EXERCISE PROMPT →
Would you return, word for word, the lines of the data below from the line with "ATOM 228 C C" through the line with "ATOM 240 C C", and no others?
---------- DATASET EXCERPTS ----------
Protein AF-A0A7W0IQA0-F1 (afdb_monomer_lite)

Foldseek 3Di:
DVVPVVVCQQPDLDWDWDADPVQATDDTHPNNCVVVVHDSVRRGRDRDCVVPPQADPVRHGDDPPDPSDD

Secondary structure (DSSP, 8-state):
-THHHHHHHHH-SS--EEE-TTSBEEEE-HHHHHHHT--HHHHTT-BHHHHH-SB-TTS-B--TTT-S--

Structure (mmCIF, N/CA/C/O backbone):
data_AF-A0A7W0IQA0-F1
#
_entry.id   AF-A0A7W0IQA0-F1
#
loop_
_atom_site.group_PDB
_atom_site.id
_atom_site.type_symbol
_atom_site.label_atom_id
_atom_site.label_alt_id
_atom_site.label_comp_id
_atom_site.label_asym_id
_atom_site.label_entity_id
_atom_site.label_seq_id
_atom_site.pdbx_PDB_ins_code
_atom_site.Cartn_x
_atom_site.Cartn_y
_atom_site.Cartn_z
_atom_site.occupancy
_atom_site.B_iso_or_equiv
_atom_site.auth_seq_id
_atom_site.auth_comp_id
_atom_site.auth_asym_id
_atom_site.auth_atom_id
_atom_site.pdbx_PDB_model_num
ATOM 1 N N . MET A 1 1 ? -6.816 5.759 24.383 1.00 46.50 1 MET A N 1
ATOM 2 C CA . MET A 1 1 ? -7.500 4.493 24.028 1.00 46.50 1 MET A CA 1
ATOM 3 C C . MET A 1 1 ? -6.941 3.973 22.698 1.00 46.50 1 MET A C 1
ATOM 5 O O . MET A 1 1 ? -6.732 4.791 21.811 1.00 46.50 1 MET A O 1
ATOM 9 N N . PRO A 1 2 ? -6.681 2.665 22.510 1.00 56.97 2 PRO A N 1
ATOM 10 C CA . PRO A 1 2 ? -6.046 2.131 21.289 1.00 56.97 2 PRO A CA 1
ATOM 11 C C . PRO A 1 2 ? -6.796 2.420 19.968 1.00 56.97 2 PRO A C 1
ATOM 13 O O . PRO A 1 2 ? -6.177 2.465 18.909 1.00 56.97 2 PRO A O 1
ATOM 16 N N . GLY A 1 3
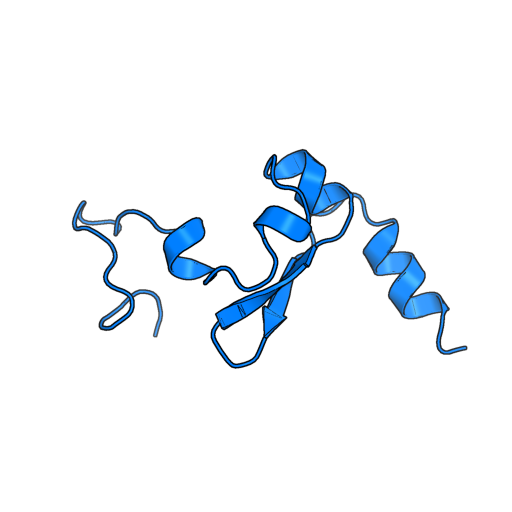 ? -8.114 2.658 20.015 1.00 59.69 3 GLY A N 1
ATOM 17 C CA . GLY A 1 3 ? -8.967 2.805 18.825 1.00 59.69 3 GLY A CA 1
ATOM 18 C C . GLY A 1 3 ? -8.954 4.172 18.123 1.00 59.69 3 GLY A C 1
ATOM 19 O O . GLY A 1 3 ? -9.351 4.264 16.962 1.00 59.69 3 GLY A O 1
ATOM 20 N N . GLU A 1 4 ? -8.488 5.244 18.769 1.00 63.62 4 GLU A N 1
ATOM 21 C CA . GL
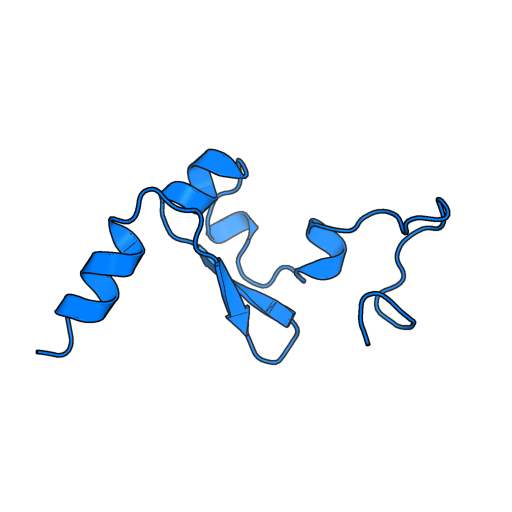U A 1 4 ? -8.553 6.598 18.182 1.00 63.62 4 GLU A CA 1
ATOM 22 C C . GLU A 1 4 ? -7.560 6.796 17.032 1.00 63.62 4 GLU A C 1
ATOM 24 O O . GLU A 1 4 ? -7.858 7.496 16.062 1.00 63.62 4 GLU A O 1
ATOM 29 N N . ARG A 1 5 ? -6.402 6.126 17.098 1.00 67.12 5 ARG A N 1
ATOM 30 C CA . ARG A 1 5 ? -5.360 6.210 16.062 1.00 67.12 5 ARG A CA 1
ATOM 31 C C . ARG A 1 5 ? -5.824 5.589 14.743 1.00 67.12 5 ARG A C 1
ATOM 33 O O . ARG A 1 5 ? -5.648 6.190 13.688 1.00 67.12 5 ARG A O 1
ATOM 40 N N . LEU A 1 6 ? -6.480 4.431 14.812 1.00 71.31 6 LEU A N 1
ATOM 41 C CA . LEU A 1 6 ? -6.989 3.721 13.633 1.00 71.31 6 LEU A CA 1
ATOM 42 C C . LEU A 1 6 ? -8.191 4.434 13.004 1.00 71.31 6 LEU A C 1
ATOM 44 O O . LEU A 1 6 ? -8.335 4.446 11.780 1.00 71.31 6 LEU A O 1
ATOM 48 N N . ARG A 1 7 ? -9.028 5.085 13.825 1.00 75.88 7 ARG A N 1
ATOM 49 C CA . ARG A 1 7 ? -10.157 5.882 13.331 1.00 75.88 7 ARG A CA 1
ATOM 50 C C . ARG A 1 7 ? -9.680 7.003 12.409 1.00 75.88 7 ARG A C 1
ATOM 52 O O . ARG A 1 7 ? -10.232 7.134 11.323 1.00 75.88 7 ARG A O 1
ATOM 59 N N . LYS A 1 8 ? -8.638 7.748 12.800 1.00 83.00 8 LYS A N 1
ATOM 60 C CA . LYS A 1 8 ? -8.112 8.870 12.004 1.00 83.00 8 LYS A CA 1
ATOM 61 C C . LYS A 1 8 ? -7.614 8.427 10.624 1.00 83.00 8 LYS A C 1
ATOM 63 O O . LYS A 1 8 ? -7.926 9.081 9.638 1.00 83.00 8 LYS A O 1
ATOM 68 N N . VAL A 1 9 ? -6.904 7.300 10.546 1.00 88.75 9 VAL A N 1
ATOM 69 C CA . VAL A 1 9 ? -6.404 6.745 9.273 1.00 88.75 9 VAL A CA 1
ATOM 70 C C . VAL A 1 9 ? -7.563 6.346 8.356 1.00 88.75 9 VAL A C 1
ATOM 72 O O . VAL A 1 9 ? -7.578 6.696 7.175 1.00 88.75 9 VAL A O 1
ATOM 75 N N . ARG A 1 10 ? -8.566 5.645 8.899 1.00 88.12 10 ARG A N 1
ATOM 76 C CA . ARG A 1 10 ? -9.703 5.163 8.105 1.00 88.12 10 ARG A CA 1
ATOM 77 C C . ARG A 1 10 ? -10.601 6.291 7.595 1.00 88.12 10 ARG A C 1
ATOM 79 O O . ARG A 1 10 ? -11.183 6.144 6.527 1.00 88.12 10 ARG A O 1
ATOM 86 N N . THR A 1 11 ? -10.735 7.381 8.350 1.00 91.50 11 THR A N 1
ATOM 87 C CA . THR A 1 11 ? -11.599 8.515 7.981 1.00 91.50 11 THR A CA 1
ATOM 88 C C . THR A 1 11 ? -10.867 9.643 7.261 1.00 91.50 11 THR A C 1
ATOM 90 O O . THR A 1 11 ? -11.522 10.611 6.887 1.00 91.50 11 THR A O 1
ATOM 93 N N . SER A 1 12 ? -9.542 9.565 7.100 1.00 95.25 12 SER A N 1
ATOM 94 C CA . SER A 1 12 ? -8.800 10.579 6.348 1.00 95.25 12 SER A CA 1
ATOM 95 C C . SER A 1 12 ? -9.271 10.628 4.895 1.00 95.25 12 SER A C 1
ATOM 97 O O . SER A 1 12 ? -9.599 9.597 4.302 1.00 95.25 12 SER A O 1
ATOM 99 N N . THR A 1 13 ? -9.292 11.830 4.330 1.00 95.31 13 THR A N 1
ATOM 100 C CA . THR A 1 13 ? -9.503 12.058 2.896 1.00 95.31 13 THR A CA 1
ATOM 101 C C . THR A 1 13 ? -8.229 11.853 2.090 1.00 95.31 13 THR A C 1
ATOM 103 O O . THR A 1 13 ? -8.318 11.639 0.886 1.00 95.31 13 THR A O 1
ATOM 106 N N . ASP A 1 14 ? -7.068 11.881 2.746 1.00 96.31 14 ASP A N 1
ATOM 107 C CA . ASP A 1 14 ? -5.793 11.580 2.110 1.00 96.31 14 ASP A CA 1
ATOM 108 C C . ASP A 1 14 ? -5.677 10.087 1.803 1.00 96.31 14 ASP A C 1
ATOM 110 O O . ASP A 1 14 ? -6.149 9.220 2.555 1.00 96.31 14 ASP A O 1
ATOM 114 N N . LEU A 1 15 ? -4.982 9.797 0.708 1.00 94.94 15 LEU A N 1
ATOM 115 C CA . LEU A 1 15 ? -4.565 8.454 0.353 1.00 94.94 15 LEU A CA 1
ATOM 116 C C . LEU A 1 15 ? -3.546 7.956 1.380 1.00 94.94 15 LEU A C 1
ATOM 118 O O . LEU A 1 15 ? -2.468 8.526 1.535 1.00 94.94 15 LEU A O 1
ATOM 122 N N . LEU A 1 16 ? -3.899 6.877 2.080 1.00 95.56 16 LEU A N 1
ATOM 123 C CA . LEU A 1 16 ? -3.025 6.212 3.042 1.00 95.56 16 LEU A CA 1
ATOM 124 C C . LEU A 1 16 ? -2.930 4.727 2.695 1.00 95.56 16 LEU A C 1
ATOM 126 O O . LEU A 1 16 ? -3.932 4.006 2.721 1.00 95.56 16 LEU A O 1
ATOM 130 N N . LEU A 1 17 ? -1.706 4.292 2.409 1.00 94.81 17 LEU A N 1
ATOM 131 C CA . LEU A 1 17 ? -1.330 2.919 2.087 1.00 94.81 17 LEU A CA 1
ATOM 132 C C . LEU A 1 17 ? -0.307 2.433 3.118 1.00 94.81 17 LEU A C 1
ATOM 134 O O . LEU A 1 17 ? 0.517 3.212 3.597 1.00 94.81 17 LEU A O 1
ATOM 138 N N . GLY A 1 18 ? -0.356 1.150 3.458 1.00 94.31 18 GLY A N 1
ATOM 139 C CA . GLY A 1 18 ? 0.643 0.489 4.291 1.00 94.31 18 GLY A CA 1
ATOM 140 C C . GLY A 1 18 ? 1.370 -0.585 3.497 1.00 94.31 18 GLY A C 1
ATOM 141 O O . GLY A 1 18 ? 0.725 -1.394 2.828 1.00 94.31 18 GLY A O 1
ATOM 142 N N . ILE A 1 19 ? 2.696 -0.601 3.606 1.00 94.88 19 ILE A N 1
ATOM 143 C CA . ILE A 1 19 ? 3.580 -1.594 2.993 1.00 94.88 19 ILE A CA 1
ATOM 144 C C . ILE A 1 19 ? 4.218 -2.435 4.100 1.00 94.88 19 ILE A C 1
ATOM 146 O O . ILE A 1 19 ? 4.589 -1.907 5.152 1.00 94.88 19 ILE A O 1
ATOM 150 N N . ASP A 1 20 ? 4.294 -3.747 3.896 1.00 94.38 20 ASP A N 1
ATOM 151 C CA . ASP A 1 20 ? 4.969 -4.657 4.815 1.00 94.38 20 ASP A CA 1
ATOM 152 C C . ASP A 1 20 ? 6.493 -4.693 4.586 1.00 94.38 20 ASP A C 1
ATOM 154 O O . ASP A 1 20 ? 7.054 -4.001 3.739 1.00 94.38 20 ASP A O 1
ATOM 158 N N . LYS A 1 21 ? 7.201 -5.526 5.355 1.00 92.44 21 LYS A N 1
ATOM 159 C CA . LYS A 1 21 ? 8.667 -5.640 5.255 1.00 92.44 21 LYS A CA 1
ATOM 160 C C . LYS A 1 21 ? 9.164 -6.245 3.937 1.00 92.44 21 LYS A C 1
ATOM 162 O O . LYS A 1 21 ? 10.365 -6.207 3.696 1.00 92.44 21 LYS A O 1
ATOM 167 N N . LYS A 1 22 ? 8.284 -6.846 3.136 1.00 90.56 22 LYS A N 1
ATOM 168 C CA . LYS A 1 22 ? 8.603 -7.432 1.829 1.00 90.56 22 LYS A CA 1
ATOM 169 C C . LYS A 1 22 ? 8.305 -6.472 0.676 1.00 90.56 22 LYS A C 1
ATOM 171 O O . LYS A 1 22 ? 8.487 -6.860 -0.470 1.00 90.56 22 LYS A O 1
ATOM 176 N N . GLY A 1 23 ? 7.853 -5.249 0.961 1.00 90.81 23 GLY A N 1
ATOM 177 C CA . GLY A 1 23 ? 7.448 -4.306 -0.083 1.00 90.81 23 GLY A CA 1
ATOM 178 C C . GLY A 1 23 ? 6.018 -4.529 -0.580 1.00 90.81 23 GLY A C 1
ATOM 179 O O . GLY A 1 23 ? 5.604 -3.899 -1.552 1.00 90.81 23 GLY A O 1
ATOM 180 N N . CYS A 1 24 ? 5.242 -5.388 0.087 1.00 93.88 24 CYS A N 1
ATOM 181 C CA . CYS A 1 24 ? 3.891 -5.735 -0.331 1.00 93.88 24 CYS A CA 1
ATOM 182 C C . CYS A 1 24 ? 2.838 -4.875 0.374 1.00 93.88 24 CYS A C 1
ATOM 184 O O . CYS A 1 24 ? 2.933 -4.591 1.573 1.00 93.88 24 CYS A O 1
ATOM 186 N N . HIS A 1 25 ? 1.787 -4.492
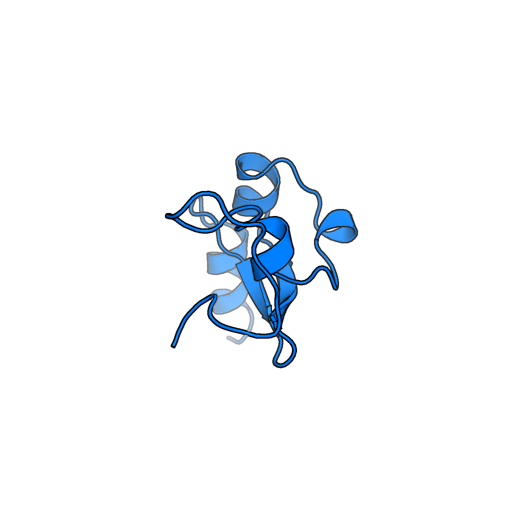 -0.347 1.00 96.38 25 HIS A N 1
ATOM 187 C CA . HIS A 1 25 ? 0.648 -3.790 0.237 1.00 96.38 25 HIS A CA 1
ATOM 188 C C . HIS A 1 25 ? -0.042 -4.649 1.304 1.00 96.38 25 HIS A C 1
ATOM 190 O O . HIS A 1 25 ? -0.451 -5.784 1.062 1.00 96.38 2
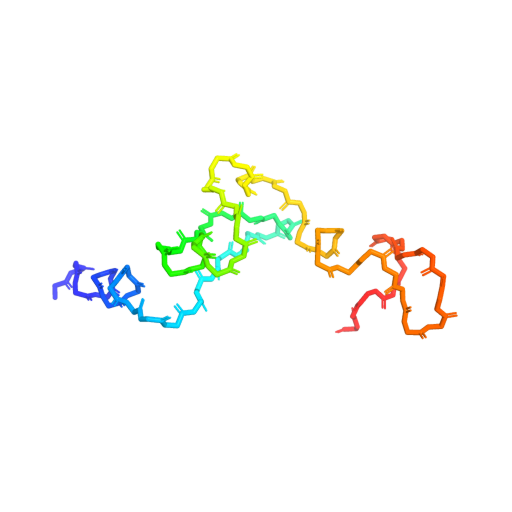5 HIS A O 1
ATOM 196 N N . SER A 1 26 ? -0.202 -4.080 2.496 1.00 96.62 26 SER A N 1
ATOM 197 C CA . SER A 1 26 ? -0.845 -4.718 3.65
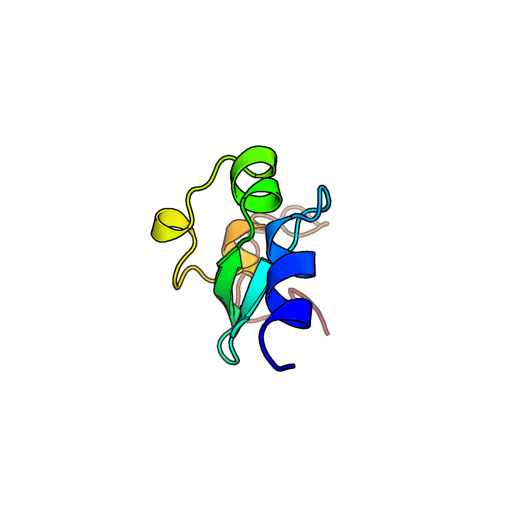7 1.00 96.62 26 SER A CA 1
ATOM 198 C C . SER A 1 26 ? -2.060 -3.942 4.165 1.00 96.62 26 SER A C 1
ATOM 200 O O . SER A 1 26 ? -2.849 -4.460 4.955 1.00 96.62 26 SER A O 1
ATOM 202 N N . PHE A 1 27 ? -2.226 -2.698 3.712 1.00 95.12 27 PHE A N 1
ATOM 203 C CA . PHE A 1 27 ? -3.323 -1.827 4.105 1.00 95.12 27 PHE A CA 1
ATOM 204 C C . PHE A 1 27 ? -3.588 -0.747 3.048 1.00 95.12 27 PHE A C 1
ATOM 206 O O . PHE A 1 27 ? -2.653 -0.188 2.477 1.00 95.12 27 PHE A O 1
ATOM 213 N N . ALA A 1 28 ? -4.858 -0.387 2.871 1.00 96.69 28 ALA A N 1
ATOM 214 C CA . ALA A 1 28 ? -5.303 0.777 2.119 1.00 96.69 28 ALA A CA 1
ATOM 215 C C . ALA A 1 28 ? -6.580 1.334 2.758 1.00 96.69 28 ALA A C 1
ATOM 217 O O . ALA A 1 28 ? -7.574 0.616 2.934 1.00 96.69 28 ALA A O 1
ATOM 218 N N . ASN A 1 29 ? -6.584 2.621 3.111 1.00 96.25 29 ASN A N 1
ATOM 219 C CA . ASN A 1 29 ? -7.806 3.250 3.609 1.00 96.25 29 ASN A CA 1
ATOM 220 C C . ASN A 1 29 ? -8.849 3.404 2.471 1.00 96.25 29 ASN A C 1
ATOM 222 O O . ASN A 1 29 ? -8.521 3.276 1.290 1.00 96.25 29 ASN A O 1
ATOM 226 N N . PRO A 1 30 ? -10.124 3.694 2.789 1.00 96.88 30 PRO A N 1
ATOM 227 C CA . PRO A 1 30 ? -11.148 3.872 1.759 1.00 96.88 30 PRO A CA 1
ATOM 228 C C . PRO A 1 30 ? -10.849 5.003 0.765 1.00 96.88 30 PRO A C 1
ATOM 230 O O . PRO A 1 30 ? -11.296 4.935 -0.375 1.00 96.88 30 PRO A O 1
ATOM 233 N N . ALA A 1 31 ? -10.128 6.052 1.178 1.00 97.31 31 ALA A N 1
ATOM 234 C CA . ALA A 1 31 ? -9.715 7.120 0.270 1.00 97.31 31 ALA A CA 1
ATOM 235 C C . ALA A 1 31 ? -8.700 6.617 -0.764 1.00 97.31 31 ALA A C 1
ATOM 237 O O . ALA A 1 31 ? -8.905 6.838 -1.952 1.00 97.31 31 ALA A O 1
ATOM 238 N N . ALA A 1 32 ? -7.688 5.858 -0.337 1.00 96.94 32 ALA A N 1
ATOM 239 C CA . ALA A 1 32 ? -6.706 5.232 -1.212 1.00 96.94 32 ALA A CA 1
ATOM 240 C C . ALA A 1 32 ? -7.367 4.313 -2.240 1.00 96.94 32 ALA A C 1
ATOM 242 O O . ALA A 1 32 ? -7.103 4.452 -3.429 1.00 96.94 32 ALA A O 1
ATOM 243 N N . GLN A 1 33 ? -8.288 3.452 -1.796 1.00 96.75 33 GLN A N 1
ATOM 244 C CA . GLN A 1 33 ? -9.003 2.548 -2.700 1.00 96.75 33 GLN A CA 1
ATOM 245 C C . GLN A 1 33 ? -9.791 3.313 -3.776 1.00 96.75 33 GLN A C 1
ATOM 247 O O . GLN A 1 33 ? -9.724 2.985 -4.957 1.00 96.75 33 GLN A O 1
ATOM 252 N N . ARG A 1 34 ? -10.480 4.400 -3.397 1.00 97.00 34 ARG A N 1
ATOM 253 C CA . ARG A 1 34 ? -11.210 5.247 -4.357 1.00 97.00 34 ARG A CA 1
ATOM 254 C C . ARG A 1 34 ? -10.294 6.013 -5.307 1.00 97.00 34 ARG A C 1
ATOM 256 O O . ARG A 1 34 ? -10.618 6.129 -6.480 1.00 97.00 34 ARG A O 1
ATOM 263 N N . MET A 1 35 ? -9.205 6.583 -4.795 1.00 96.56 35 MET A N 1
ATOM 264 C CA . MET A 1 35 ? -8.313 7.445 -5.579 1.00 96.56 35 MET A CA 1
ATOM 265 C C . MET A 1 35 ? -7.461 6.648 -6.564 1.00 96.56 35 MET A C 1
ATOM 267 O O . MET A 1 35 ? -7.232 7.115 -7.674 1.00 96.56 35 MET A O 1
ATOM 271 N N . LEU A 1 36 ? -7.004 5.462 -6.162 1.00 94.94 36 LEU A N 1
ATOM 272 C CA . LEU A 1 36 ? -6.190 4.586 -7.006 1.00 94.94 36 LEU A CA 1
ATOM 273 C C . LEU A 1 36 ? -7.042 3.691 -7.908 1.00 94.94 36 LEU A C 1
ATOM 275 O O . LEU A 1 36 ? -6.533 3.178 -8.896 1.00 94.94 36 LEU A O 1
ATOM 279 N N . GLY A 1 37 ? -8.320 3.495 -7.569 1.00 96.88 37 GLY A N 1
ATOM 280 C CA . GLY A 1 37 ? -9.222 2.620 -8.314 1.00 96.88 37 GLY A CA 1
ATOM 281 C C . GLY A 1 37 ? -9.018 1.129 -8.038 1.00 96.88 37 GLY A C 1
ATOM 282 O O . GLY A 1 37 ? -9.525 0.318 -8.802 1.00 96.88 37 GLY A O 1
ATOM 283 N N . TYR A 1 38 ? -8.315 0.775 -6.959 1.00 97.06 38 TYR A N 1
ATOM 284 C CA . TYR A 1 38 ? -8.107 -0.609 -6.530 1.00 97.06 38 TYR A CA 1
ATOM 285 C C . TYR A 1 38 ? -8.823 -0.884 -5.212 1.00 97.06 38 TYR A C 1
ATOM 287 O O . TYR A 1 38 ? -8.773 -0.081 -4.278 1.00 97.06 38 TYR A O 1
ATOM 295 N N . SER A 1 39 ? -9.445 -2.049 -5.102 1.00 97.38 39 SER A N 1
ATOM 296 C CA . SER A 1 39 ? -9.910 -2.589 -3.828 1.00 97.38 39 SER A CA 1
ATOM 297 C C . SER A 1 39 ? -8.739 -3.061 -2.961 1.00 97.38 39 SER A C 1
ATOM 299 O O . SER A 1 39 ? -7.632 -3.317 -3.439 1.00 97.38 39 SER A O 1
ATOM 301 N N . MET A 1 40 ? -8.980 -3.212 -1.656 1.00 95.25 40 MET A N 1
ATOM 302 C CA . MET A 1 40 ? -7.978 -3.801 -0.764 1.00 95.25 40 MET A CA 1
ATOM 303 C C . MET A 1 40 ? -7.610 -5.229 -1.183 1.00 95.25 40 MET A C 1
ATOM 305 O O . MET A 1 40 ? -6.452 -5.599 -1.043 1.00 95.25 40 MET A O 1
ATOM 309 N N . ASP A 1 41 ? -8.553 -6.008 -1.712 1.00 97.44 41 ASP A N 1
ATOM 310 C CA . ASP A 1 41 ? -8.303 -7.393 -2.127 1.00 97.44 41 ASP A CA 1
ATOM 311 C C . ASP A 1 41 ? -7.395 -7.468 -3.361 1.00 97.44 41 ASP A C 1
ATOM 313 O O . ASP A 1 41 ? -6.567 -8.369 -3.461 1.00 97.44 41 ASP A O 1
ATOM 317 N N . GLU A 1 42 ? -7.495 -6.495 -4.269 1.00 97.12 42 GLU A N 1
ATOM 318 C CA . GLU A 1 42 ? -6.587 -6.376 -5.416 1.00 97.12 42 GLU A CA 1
----------
EXERCISE SOLUTION →
ATOM 228 C C . PRO A 1 30 ? -10.849 5.003 0.765 1.00 96.88 30 PRO A C 1
ATOM 230 O O . PRO A 1 30 ? -11.296 4.935 -0.375 1.00 96.88 30 PRO A O 1
ATOM 233 N N . ALA A 1 31 ? -10.128 6.052 1.178 1.00 97.31 31 ALA A N 1
ATOM 234 C CA . ALA A 1 31 ? -9.715 7.120 0.270 1.00 97.31 31 ALA A CA 1
ATOM 235 C C . ALA A 1 31 ? -8.700 6.617 -0.764 1.00 97.31 31 ALA A C 1
ATOM 237 O O . ALA A 1 31 ? -8.905 6.838 -1.952 1.00 97.31 31 ALA A O 1
ATOM 238 N N . ALA A 1 32 ? -7.688 5.858 -0.337 1.00 96.94 32 ALA A N 1
ATOM 239 C CA . ALA A 1 32 ? -6.706 5.232 -1.212 1.00 96.94 32 ALA A CA 1
ATOM 240 C C . ALA A 1 32 ? -7.367 4.313 -2.240 1.00 96.94 32 ALA A C 1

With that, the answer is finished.